Hungerstreik auf der "Humanity 1"
Zwei Wochen nach Amtsantritt der ultrarechten Regierung war der erste große Konflikt zwischen der migrantenfeindlichen Rechtskoalition und den internationalen Seenotrettern teils eskaliert. Rom hatte die zwei Organisationen aufgefordert, Catania mit ihren Schiffen und den vielen geretteten Menschen zu verlassen. Beide weigerten sich.
Auf der deutschen "Humanity 1" waren rund 30 der 35 Migranten in den Hungerstreik getreten. Die Männer teilten der Crew mit, dass sie seit 40 Stunden nichts mehr gegessen hätten und dass die Öffentlichkeit dies erfahren solle. Die Situation an Bord hatte sich zugespitzt.
Es werde "geltendes Recht mit Füßen getreten", sagte Kapitän Joachim Ebeling. "Wenn ich sehe, dass bei mir Menschen an Bord sind, die das Recht haben, an Land zu gehen, aber von den Behörden daran gehindert werden, dann bin ich einfach nur wütend." Der Bremer unterstrich, dass er das Schiff erst dann fortbewegen werde, wenn alle Migranten an Land seien.
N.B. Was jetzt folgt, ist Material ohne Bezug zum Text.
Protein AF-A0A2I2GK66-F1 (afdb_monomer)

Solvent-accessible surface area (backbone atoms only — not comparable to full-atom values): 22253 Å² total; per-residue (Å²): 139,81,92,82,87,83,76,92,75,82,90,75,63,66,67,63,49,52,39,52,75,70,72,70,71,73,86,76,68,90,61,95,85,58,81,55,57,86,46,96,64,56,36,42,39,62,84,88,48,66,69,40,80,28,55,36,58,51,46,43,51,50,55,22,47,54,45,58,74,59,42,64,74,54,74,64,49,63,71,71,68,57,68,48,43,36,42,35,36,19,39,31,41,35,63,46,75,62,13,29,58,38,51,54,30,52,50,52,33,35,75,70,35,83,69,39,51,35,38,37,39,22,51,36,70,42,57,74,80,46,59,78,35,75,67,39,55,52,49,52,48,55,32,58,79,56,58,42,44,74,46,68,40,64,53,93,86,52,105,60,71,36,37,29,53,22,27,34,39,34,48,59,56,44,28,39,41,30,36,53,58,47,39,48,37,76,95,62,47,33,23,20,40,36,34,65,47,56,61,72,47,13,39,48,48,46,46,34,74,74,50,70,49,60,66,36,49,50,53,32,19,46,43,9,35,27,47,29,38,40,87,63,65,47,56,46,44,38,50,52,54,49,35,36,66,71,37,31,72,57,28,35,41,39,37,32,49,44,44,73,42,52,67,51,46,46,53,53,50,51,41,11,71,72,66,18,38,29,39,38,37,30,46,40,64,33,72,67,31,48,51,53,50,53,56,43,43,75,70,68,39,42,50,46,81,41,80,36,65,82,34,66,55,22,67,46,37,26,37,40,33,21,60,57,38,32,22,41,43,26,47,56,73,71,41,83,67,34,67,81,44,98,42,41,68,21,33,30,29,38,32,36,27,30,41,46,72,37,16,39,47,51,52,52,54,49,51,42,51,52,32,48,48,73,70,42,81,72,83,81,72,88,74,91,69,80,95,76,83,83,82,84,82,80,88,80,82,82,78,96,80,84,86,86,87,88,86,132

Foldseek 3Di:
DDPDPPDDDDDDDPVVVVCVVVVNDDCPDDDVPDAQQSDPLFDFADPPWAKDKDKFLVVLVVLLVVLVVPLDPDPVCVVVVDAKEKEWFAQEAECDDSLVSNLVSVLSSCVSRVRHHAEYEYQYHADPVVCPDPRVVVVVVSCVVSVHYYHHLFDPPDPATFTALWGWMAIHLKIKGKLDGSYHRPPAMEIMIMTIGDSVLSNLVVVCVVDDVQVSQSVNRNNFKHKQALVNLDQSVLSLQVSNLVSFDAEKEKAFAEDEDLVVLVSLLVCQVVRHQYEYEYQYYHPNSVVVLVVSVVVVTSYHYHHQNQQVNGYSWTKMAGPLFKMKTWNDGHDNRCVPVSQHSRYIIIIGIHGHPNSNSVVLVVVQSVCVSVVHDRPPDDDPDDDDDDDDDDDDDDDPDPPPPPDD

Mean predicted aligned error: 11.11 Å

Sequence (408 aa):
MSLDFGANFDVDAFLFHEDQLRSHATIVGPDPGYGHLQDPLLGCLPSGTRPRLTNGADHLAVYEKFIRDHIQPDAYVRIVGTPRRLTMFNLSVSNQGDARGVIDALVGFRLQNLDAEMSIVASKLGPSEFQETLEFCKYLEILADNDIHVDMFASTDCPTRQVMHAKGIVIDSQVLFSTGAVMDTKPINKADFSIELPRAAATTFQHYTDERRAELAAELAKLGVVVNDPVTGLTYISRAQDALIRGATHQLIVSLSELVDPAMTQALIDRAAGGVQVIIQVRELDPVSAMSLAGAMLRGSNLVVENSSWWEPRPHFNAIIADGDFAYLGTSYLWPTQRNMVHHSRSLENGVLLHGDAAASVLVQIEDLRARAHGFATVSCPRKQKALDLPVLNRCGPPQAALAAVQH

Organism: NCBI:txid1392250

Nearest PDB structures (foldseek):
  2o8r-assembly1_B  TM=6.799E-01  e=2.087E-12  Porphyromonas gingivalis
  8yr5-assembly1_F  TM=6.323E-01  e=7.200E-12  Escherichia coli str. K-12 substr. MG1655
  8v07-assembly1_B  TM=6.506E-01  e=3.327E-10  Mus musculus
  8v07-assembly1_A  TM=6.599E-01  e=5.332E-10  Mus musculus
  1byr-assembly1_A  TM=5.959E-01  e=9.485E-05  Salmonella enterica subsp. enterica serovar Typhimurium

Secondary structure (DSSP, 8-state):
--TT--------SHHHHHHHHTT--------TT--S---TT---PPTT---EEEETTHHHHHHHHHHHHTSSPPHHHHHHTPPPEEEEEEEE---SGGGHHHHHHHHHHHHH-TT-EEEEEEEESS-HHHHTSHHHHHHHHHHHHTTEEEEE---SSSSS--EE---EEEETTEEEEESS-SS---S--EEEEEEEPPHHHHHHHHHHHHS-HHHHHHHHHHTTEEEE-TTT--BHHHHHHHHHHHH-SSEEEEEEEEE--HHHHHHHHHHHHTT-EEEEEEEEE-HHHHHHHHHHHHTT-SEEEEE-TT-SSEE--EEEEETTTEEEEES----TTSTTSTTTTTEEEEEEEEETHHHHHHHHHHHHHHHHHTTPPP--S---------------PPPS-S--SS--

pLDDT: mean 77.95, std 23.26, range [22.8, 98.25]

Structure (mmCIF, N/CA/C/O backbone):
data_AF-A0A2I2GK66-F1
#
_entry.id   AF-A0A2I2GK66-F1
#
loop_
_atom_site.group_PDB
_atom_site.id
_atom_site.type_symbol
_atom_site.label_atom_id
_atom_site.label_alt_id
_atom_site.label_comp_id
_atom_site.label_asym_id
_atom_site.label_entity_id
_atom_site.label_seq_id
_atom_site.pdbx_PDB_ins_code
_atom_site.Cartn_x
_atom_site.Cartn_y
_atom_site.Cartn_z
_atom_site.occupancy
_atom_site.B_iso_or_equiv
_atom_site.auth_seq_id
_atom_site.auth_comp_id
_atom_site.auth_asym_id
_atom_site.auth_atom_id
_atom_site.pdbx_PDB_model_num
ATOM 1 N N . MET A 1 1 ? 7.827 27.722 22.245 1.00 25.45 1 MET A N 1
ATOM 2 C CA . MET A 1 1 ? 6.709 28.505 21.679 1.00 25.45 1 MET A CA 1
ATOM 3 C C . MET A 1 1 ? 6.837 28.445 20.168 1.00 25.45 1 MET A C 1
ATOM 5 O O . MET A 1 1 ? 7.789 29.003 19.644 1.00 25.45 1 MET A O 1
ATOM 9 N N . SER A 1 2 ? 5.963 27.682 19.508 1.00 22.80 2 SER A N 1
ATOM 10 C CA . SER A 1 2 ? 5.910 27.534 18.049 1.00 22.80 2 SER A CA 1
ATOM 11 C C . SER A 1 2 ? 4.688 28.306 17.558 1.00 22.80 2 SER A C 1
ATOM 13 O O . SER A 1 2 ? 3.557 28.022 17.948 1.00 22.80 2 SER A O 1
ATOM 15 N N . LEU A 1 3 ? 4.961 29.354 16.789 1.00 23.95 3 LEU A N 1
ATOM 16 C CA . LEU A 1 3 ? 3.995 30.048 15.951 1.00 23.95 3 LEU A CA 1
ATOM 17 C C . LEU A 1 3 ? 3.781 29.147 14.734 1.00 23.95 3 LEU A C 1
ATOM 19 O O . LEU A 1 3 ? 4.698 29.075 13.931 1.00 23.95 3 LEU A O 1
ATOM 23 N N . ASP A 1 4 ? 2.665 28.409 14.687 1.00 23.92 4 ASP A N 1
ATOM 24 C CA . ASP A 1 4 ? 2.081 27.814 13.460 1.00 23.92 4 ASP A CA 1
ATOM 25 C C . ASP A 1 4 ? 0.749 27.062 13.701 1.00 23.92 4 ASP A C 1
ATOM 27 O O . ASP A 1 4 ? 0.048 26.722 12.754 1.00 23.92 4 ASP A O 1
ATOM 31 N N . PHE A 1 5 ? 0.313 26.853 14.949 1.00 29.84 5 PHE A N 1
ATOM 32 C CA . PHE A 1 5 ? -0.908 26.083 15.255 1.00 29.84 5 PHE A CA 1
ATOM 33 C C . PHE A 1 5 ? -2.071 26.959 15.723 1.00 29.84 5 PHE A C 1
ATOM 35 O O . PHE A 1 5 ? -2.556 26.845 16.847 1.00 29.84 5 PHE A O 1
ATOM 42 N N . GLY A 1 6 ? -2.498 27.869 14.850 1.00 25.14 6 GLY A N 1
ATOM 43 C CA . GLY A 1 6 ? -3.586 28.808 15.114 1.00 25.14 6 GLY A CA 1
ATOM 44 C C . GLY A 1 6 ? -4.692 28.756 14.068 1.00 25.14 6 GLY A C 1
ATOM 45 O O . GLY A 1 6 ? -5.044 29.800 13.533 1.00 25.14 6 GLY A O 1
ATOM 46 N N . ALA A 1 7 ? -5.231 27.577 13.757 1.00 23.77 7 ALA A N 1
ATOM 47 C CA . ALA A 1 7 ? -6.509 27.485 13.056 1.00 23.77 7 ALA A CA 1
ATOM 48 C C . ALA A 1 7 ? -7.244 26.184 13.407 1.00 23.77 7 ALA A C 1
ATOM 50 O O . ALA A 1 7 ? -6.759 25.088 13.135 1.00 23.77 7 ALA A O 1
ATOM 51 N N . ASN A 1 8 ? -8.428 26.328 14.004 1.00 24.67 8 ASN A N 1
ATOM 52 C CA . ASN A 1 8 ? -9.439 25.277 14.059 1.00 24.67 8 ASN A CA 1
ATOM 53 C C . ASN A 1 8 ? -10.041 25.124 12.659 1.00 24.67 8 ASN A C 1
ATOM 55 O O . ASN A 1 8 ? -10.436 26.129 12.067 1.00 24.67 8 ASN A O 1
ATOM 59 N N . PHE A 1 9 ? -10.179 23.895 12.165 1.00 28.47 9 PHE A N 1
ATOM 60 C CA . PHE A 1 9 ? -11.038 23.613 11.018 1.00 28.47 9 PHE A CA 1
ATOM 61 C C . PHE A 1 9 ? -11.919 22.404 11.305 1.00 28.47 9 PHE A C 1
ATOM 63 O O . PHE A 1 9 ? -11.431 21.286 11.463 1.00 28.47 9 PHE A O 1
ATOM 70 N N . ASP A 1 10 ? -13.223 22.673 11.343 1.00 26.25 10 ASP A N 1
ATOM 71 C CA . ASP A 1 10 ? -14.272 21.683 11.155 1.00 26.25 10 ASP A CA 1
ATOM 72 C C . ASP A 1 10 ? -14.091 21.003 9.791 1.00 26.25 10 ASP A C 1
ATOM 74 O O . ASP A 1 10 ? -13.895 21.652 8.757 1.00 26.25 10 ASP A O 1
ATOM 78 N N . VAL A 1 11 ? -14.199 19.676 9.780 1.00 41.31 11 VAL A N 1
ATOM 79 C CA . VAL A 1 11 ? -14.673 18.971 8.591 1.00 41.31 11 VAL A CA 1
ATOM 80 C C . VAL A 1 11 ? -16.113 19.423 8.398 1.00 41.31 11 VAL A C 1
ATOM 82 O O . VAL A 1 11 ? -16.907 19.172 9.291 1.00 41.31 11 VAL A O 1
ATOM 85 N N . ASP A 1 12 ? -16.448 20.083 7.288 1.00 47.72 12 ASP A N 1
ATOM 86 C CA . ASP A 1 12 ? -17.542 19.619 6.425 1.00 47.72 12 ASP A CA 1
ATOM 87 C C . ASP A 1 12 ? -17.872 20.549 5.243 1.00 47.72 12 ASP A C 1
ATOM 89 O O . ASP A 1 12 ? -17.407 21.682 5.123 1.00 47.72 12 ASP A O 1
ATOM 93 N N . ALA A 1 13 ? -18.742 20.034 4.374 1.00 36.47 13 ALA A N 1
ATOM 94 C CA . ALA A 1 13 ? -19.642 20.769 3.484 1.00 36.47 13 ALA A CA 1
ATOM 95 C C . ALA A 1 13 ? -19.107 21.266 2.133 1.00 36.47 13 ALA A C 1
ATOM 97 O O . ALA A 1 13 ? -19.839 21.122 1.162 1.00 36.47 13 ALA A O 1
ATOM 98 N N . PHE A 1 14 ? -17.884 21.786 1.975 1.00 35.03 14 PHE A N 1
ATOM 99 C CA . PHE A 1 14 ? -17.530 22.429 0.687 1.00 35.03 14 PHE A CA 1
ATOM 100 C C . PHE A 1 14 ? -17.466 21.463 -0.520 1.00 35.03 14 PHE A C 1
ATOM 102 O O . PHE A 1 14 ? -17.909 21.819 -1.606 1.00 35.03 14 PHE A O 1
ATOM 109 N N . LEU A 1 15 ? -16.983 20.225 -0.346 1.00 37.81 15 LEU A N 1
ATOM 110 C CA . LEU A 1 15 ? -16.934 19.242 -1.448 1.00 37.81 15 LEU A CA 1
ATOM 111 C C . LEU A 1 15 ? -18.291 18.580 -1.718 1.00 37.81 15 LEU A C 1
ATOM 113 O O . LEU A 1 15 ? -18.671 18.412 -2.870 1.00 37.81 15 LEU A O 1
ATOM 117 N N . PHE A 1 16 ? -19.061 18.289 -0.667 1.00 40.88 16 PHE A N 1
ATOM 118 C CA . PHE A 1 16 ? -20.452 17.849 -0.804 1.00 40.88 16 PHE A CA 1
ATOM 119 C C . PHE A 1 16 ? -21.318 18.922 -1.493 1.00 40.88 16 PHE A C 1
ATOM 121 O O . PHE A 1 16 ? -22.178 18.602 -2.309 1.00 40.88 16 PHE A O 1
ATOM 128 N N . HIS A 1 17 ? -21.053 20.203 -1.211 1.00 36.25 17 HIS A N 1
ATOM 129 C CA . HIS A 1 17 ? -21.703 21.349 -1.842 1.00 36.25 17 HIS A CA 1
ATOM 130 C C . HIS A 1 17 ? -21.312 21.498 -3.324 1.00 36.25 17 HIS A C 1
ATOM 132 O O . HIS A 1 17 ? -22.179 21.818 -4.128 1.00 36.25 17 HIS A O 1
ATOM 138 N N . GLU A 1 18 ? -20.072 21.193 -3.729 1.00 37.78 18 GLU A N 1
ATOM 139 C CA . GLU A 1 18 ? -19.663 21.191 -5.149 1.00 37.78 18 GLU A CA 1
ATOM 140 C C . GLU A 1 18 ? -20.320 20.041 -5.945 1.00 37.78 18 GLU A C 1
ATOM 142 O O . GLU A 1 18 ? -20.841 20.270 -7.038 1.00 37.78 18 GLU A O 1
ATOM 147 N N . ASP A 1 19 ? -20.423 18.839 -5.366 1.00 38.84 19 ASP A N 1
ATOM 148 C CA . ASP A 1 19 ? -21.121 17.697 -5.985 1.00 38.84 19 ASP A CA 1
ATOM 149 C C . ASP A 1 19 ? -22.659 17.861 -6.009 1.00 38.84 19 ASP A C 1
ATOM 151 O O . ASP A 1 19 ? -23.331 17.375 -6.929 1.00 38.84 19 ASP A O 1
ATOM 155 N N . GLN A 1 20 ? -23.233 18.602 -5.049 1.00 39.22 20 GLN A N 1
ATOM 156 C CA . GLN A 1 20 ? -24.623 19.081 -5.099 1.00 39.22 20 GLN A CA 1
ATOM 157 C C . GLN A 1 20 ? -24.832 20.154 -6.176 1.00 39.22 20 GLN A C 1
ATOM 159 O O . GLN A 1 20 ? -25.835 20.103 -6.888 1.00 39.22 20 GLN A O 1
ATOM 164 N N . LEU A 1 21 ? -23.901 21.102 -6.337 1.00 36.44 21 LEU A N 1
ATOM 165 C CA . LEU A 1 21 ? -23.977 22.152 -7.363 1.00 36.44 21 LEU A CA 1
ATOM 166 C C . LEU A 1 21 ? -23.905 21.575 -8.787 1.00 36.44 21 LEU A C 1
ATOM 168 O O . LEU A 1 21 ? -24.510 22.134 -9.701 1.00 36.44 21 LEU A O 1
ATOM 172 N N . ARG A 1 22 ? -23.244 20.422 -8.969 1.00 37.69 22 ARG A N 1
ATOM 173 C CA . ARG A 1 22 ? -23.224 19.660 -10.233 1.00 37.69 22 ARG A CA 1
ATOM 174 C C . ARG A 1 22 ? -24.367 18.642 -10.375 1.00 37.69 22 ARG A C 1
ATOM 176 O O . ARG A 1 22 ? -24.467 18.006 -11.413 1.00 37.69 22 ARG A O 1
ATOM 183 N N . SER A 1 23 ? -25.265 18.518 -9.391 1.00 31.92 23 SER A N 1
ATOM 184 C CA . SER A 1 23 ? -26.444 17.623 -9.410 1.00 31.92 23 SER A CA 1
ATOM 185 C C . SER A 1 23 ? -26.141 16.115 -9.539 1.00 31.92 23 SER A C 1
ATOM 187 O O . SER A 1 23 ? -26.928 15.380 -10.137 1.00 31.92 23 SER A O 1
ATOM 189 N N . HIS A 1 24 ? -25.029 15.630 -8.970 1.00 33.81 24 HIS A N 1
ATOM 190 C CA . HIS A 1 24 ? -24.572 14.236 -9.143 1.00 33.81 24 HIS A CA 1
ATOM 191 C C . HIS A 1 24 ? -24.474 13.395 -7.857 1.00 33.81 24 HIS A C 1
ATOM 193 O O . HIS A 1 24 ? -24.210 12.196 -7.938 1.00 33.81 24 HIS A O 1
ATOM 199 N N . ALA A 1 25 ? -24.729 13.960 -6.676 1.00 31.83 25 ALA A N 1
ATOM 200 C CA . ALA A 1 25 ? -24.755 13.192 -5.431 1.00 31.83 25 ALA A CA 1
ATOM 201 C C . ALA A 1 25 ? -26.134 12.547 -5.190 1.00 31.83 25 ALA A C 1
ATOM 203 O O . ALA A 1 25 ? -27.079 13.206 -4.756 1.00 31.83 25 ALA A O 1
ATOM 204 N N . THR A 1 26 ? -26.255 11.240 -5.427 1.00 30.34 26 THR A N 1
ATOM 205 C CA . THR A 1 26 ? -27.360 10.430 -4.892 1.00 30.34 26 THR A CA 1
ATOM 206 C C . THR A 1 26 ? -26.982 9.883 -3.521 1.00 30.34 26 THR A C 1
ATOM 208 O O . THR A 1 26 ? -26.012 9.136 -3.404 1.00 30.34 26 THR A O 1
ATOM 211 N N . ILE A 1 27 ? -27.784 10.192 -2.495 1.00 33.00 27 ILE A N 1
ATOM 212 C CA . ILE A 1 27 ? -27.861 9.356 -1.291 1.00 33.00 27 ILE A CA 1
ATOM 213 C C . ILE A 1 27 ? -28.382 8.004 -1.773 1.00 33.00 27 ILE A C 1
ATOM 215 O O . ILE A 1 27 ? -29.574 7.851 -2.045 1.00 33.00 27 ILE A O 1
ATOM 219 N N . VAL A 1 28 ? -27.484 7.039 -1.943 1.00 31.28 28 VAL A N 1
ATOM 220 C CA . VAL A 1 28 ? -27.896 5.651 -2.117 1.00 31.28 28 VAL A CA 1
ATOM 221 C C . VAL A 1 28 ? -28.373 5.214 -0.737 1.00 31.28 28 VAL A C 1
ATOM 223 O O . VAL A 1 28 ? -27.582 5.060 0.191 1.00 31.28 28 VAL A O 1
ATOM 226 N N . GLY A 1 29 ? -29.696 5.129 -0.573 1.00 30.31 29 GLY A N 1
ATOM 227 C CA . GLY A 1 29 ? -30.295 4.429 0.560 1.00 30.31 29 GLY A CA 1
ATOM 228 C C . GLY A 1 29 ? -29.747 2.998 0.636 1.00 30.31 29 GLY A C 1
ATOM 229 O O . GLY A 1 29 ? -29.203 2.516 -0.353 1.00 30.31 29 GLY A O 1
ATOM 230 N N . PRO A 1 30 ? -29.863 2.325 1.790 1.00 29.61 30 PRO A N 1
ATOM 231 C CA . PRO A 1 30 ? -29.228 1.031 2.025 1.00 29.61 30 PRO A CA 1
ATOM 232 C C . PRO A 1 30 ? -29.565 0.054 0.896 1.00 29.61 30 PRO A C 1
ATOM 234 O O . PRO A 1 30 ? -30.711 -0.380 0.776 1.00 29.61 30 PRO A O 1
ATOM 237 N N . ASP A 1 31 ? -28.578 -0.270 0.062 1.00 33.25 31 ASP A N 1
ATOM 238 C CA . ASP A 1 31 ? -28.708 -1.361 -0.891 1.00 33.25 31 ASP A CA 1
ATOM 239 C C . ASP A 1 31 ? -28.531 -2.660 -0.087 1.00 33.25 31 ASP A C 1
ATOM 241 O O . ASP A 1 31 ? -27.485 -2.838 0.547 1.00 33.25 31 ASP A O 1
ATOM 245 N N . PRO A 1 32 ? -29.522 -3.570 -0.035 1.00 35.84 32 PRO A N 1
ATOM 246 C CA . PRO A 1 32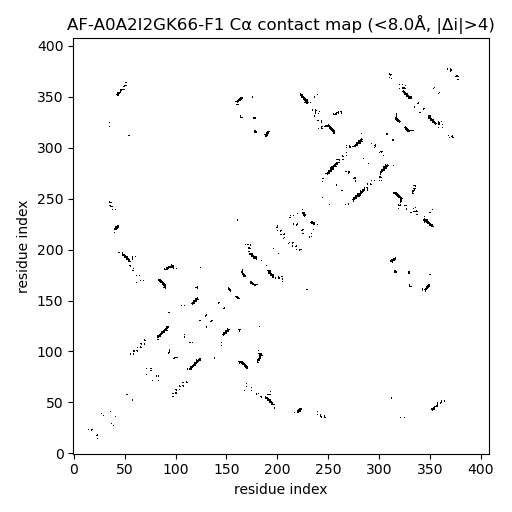 ? -29.463 -4.759 0.818 1.00 35.84 32 PRO A CA 1
ATOM 247 C C . PRO A 1 32 ? -28.337 -5.747 0.462 1.00 35.84 32 PRO A C 1
ATOM 249 O O . PRO A 1 32 ? -28.205 -6.773 1.127 1.00 35.84 32 PRO A O 1
ATOM 252 N N . GLY A 1 33 ? -27.574 -5.488 -0.607 1.00 37.50 33 GLY A N 1
ATOM 253 C CA . GLY A 1 33 ? -26.590 -6.408 -1.178 1.00 37.50 33 GLY A CA 1
ATOM 254 C C . GLY A 1 33 ? -25.146 -6.257 -0.692 1.00 37.50 33 GLY A C 1
ATOM 255 O O . GLY A 1 33 ? -24.395 -7.222 -0.808 1.00 37.50 33 GLY A O 1
ATOM 256 N N . TYR A 1 34 ? -24.747 -5.107 -0.138 1.00 41.78 34 TYR A N 1
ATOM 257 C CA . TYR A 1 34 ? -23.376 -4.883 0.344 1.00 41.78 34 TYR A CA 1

Fast alle der verbliebenen Migranten auf der "Humanity 1" waren in einen Hungerstreik getreten.
SOS Humanity reicht Asyl-Eilanträge ein
Wie es nun weitergeht, war am Dienstagabend zunächst unklar. Die Crew hatte davor versucht, den 35 Männern Mut zu machen und die Angst zu nehmen, dass sie nach Libyen gebracht werden könnten, wo sie ihre Überfahrt in Booten angetreten hatten. Viele sagten, dass sie lieber ertrinken würden, als in das Bürgerkriegsland zurück zu müssen.
Die Organisation SOS Humanity leitete bereits juristische Schritte ein. Bei einem Gericht in Catania wurden Asyl-Eilanträge für die 35 Migranten gestellt. Ein Anwalt reichte daneben beim Verwaltungsgericht in Rom Beschwerde gegen einen Erlass des Innenministeriums der neuen italienischen Regierung ein. Der Erlass sieht vor, dass die "Humanity 1" die italienischen Gewässer wieder verlassen und alle Migranten mitnehmen muss, bei denen keine Notsituation vorliege.